**DATA SUPPLIED**
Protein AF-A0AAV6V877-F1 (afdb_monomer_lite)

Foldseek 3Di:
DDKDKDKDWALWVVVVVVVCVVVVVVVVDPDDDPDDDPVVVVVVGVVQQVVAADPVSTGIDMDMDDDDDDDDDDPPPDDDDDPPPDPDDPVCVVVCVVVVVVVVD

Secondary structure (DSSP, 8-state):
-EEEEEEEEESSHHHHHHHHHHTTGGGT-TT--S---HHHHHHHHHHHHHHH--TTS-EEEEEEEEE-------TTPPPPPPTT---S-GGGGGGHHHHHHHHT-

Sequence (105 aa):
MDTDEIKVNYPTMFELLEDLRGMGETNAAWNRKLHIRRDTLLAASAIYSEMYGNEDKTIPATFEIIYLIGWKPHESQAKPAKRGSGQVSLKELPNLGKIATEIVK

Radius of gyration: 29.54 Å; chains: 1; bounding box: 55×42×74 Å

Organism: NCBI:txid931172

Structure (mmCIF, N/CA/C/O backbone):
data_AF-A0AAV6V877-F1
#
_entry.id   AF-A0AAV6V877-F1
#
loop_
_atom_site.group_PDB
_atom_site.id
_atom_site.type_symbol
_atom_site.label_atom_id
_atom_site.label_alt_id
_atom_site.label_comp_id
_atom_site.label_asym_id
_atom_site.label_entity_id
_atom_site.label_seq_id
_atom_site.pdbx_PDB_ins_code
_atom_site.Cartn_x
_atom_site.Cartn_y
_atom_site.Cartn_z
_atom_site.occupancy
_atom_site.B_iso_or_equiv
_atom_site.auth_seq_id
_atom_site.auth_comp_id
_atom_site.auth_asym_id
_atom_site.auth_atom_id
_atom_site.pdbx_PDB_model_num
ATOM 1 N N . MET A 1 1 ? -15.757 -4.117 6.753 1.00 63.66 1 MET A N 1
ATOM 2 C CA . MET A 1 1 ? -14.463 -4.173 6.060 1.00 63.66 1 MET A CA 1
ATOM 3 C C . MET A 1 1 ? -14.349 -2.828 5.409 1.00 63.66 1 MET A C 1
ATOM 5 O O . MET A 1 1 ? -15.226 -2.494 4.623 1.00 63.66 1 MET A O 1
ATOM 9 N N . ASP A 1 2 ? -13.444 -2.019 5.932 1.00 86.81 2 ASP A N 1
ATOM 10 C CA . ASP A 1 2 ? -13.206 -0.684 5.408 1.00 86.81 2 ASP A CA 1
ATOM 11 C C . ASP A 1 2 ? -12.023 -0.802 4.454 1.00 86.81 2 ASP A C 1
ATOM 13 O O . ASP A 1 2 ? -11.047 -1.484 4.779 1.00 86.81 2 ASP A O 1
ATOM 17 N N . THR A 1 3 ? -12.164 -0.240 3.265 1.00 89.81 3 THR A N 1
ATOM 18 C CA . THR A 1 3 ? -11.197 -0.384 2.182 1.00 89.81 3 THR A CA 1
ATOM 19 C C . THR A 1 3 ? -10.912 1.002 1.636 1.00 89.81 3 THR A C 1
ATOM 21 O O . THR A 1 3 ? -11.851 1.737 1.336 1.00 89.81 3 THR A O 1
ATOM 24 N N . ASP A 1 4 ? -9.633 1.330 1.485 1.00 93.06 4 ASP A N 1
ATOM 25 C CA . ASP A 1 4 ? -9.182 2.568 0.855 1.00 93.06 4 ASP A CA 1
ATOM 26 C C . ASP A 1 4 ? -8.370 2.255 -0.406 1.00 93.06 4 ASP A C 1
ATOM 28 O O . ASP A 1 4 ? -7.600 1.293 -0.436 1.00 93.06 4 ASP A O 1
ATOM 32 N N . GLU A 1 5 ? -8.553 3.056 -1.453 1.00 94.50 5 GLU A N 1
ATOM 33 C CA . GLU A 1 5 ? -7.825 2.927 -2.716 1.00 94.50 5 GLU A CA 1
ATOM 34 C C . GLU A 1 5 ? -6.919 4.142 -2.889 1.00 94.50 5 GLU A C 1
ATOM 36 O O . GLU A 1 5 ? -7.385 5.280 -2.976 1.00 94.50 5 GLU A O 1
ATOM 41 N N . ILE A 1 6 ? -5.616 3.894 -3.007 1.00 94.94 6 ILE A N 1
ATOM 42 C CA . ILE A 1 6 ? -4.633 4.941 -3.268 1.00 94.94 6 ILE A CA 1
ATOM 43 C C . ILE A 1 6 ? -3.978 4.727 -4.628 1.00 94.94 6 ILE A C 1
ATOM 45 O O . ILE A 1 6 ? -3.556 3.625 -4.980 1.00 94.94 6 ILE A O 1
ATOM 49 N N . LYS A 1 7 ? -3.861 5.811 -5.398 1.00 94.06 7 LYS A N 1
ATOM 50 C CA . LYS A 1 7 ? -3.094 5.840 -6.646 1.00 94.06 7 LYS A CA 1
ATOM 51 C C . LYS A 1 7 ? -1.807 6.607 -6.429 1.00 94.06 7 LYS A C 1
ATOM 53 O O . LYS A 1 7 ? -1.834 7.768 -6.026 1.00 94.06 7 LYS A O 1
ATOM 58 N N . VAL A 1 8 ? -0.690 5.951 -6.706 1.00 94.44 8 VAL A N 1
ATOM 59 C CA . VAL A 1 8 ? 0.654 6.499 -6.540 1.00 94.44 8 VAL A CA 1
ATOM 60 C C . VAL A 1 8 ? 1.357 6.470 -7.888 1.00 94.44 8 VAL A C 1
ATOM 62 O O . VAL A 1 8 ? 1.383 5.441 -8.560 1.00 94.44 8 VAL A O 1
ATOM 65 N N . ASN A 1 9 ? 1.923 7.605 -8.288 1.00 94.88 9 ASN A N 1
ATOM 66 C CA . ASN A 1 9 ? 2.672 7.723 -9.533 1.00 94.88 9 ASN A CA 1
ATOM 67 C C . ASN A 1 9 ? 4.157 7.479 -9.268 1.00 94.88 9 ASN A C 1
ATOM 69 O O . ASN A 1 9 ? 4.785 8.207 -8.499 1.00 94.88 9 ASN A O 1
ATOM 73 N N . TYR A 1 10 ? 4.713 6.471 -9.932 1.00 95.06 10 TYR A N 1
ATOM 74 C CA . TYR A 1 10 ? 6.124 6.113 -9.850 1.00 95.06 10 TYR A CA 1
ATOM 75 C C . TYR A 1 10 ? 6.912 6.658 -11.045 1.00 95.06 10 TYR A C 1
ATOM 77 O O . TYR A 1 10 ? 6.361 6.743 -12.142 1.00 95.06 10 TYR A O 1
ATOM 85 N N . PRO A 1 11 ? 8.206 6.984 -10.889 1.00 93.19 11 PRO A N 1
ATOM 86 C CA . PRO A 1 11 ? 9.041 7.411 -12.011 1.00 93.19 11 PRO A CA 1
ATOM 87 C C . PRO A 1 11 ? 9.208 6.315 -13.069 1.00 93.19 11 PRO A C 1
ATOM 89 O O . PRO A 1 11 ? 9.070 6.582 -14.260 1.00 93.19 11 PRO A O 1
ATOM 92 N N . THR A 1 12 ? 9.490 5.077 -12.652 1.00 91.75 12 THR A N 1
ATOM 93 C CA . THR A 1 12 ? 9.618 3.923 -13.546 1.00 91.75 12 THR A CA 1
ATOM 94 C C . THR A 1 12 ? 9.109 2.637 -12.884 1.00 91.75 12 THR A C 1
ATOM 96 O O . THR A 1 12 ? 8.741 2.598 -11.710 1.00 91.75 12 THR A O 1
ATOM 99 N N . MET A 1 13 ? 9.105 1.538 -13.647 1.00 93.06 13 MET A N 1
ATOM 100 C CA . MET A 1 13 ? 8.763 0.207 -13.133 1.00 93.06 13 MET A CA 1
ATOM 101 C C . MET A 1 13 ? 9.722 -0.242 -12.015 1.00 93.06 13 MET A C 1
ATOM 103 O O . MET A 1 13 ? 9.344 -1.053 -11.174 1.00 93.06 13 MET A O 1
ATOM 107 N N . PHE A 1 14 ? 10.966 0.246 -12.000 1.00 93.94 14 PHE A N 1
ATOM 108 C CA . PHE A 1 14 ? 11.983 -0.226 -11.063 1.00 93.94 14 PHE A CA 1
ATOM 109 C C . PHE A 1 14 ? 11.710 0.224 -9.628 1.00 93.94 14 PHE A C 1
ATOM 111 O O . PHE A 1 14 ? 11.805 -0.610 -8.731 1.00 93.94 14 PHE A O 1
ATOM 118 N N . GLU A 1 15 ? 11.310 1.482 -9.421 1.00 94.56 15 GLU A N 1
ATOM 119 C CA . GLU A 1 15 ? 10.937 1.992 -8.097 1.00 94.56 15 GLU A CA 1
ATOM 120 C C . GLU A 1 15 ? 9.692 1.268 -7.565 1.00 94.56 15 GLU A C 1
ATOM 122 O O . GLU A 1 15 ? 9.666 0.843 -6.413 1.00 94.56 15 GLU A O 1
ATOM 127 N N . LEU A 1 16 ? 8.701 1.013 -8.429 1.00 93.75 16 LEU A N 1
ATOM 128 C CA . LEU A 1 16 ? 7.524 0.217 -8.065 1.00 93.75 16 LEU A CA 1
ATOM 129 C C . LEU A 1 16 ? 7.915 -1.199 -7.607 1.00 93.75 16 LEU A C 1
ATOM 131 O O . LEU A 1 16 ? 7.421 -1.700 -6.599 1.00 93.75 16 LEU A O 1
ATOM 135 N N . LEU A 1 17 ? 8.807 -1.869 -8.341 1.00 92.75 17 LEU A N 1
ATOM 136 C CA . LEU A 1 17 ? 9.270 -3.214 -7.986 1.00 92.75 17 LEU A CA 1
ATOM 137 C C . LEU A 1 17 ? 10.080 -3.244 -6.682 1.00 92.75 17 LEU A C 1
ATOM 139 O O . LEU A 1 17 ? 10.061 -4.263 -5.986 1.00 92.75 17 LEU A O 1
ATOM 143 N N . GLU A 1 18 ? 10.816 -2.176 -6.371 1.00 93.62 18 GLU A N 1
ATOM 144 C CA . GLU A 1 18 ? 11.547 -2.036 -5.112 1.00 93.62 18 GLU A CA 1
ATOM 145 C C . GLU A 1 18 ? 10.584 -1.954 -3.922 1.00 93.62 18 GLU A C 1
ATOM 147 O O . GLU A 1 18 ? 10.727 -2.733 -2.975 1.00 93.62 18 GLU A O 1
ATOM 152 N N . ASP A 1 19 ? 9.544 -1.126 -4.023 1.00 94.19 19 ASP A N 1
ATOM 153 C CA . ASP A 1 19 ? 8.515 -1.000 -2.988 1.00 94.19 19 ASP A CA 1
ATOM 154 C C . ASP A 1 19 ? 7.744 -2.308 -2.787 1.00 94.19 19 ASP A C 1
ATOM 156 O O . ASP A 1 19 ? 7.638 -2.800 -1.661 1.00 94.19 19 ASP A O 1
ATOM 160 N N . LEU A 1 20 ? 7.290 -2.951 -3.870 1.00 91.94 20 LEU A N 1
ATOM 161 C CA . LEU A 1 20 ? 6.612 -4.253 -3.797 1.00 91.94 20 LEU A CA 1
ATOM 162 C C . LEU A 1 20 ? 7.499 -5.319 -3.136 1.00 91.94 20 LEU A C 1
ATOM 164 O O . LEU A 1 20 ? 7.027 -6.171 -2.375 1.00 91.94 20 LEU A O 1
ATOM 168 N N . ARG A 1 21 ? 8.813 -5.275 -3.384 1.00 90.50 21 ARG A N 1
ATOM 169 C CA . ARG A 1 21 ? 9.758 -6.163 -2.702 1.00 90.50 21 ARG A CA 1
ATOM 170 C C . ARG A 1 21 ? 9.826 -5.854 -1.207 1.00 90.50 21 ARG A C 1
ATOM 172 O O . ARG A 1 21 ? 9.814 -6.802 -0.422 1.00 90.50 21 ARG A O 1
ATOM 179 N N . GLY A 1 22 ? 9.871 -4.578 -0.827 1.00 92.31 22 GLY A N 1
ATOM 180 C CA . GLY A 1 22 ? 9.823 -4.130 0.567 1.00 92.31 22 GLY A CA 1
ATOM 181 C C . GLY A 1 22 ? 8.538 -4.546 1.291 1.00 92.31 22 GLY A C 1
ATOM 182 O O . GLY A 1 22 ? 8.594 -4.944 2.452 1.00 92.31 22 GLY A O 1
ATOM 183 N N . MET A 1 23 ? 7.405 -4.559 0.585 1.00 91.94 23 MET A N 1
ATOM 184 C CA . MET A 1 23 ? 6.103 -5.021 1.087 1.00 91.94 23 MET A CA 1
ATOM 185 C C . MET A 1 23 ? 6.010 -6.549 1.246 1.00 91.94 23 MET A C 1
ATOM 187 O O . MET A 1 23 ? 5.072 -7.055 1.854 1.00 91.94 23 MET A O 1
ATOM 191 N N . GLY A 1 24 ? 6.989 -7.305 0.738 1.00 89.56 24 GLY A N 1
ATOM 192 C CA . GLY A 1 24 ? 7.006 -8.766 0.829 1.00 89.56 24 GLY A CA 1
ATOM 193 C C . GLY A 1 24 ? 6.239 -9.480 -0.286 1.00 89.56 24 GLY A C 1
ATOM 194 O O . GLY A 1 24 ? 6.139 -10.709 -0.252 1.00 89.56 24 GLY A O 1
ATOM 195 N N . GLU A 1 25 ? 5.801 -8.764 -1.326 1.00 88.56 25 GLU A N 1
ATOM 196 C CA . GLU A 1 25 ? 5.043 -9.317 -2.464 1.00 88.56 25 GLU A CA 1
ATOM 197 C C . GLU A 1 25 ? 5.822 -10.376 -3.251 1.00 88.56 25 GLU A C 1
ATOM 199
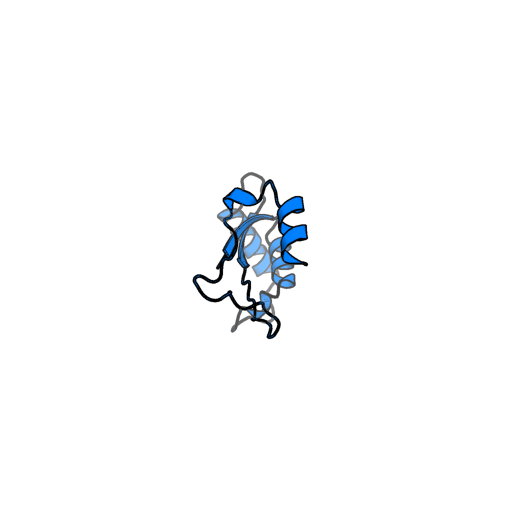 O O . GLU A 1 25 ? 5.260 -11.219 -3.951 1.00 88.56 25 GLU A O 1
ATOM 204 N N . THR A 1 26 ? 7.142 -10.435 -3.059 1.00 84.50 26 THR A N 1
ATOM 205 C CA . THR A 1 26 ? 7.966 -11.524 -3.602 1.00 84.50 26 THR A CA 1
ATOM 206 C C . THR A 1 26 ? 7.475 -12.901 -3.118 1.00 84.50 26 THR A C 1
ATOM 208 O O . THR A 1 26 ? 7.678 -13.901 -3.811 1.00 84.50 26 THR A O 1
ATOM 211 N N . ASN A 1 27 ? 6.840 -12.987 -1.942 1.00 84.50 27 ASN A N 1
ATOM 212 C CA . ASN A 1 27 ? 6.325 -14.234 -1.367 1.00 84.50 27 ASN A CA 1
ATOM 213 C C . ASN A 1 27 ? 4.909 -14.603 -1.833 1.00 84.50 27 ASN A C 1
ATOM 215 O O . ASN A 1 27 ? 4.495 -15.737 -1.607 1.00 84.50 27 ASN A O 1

**WORK TASK**
From the data above, output only the lines between the line containing "ATOM 60 C C" and the line containing "ATOM 129 C C", inclusive, exactly as written.

**RESULT FOR THIS EXERCISE**
ATOM 60 C C . VAL A 1 8 ? 1.357 6.470 -7.888 1.00 94.44 8 VAL A C 1
ATOM 62 O O . VAL A 1 8 ? 1.383 5.441 -8.560 1.00 94.44 8 VAL A O 1
ATOM 65 N N . ASN A 1 9 ? 1.923 7.605 -8.288 1.00 94.88 9 ASN A N 1
ATOM 66 C CA . ASN A 1 9 ? 2.672 7.723 -9.533 1.00 94.88 9 ASN A CA 1
ATOM 67 C C . ASN A 1 9 ? 4.157 7.479 -9.268 1.00 94.88 9 ASN A C 1
ATOM 69 O O . ASN A 1 9 ? 4.785 8.207 -8.499 1.00 94.88 9 ASN A O 1
ATOM 73 N N . TYR A 1 10 ? 4.713 6.471 -9.932 1.00 95.06 10 TYR A N 1
ATOM 74 C CA . TYR A 1 10 ? 6.124 6.113 -9.850 1.00 95.06 10 TYR A CA 1
ATOM 75 C C . TYR A 1 10 ? 6.912 6.658 -11.045 1.00 95.06 10 TYR A C 1
ATOM 77 O O . TYR A 1 10 ? 6.361 6.743 -12.142 1.00 95.06 10 TYR A O 1
ATOM 85 N N . PRO A 1 11 ? 8.206 6.984 -10.889 1.00 93.19 11 PRO A N 1
ATOM 86 C CA . PRO A 1 11 ? 9.041 7.411 -12.011 1.00 93.19 11 PRO A CA 1
ATOM 87 C C . PRO A 1 11 ? 9.208 6.315 -13.069 1.00 93.19 11 PRO A C 1
ATOM 89 O O . PRO A 1 11 ? 9.070 6.582 -14.260 1.00 93.19 11 PRO A O 1
ATOM 92 N N . THR A 1 12 ? 9.490 5.077 -12.652 1.00 91.75 12 THR A N 1
ATOM 93 C CA . THR A 1 12 ? 9.618 3.923 -13.546 1.00 91.75 12 THR A CA 1
ATOM 94 C C . THR A 1 12 ? 9.109 2.637 -12.884 1.00 91.75 12 THR A C 1
ATOM 96 O O . THR A 1 12 ? 8.741 2.598 -11.710 1.00 91.75 12 THR A O 1
ATOM 99 N N . MET A 1 13 ? 9.105 1.538 -13.647 1.00 93.06 13 MET A N 1
ATOM 100 C CA . MET A 1 13 ? 8.763 0.207 -13.133 1.00 93.06 13 MET A CA 1
ATOM 101 C C . MET A 1 13 ? 9.722 -0.242 -12.015 1.00 93.06 13 MET A C 1
ATOM 103 O O . MET A 1 13 ? 9.344 -1.053 -11.174 1.00 93.06 13 MET A O 1
ATOM 107 N N . PHE A 1 14 ? 10.966 0.246 -12.000 1.00 93.94 14 PHE A N 1
ATOM 108 C CA . PHE A 1 14 ? 11.983 -0.226 -11.063 1.00 93.94 14 PHE A CA 1
ATOM 109 C C . PHE A 1 14 ? 11.710 0.224 -9.628 1.00 93.94 14 PHE A C 1
ATOM 111 O O . PHE A 1 14 ? 11.805 -0.610 -8.731 1.00 93.94 14 PHE A O 1
ATOM 118 N N . GLU A 1 15 ? 11.310 1.482 -9.421 1.00 94.56 15 GLU A N 1
ATOM 119 C CA . GLU A 1 15 ? 10.937 1.992 -8.097 1.00 94.56 15 GLU A CA 1
ATOM 120 C C . GLU A 1 15 ? 9.692 1.268 -7.565 1.00 94.56 15 GLU A C 1
ATOM 122 O O . GLU A 1 15 ? 9.666 0.843 -6.413 1.00 94.56 15 GLU A O 1
ATOM 127 N N . LEU A 1 16 ? 8.701 1.013 -8.429 1.00 93.75 16 LEU A N 1
ATOM 128 C CA . LEU A 1 16 ? 7.524 0.217 -8.065 1.00 93.75 16 LEU A CA 1
ATOM 129 C C . LEU A 1 16 ? 7.915 -1.199 -7.607 1.00 93.75 16 LEU A C 1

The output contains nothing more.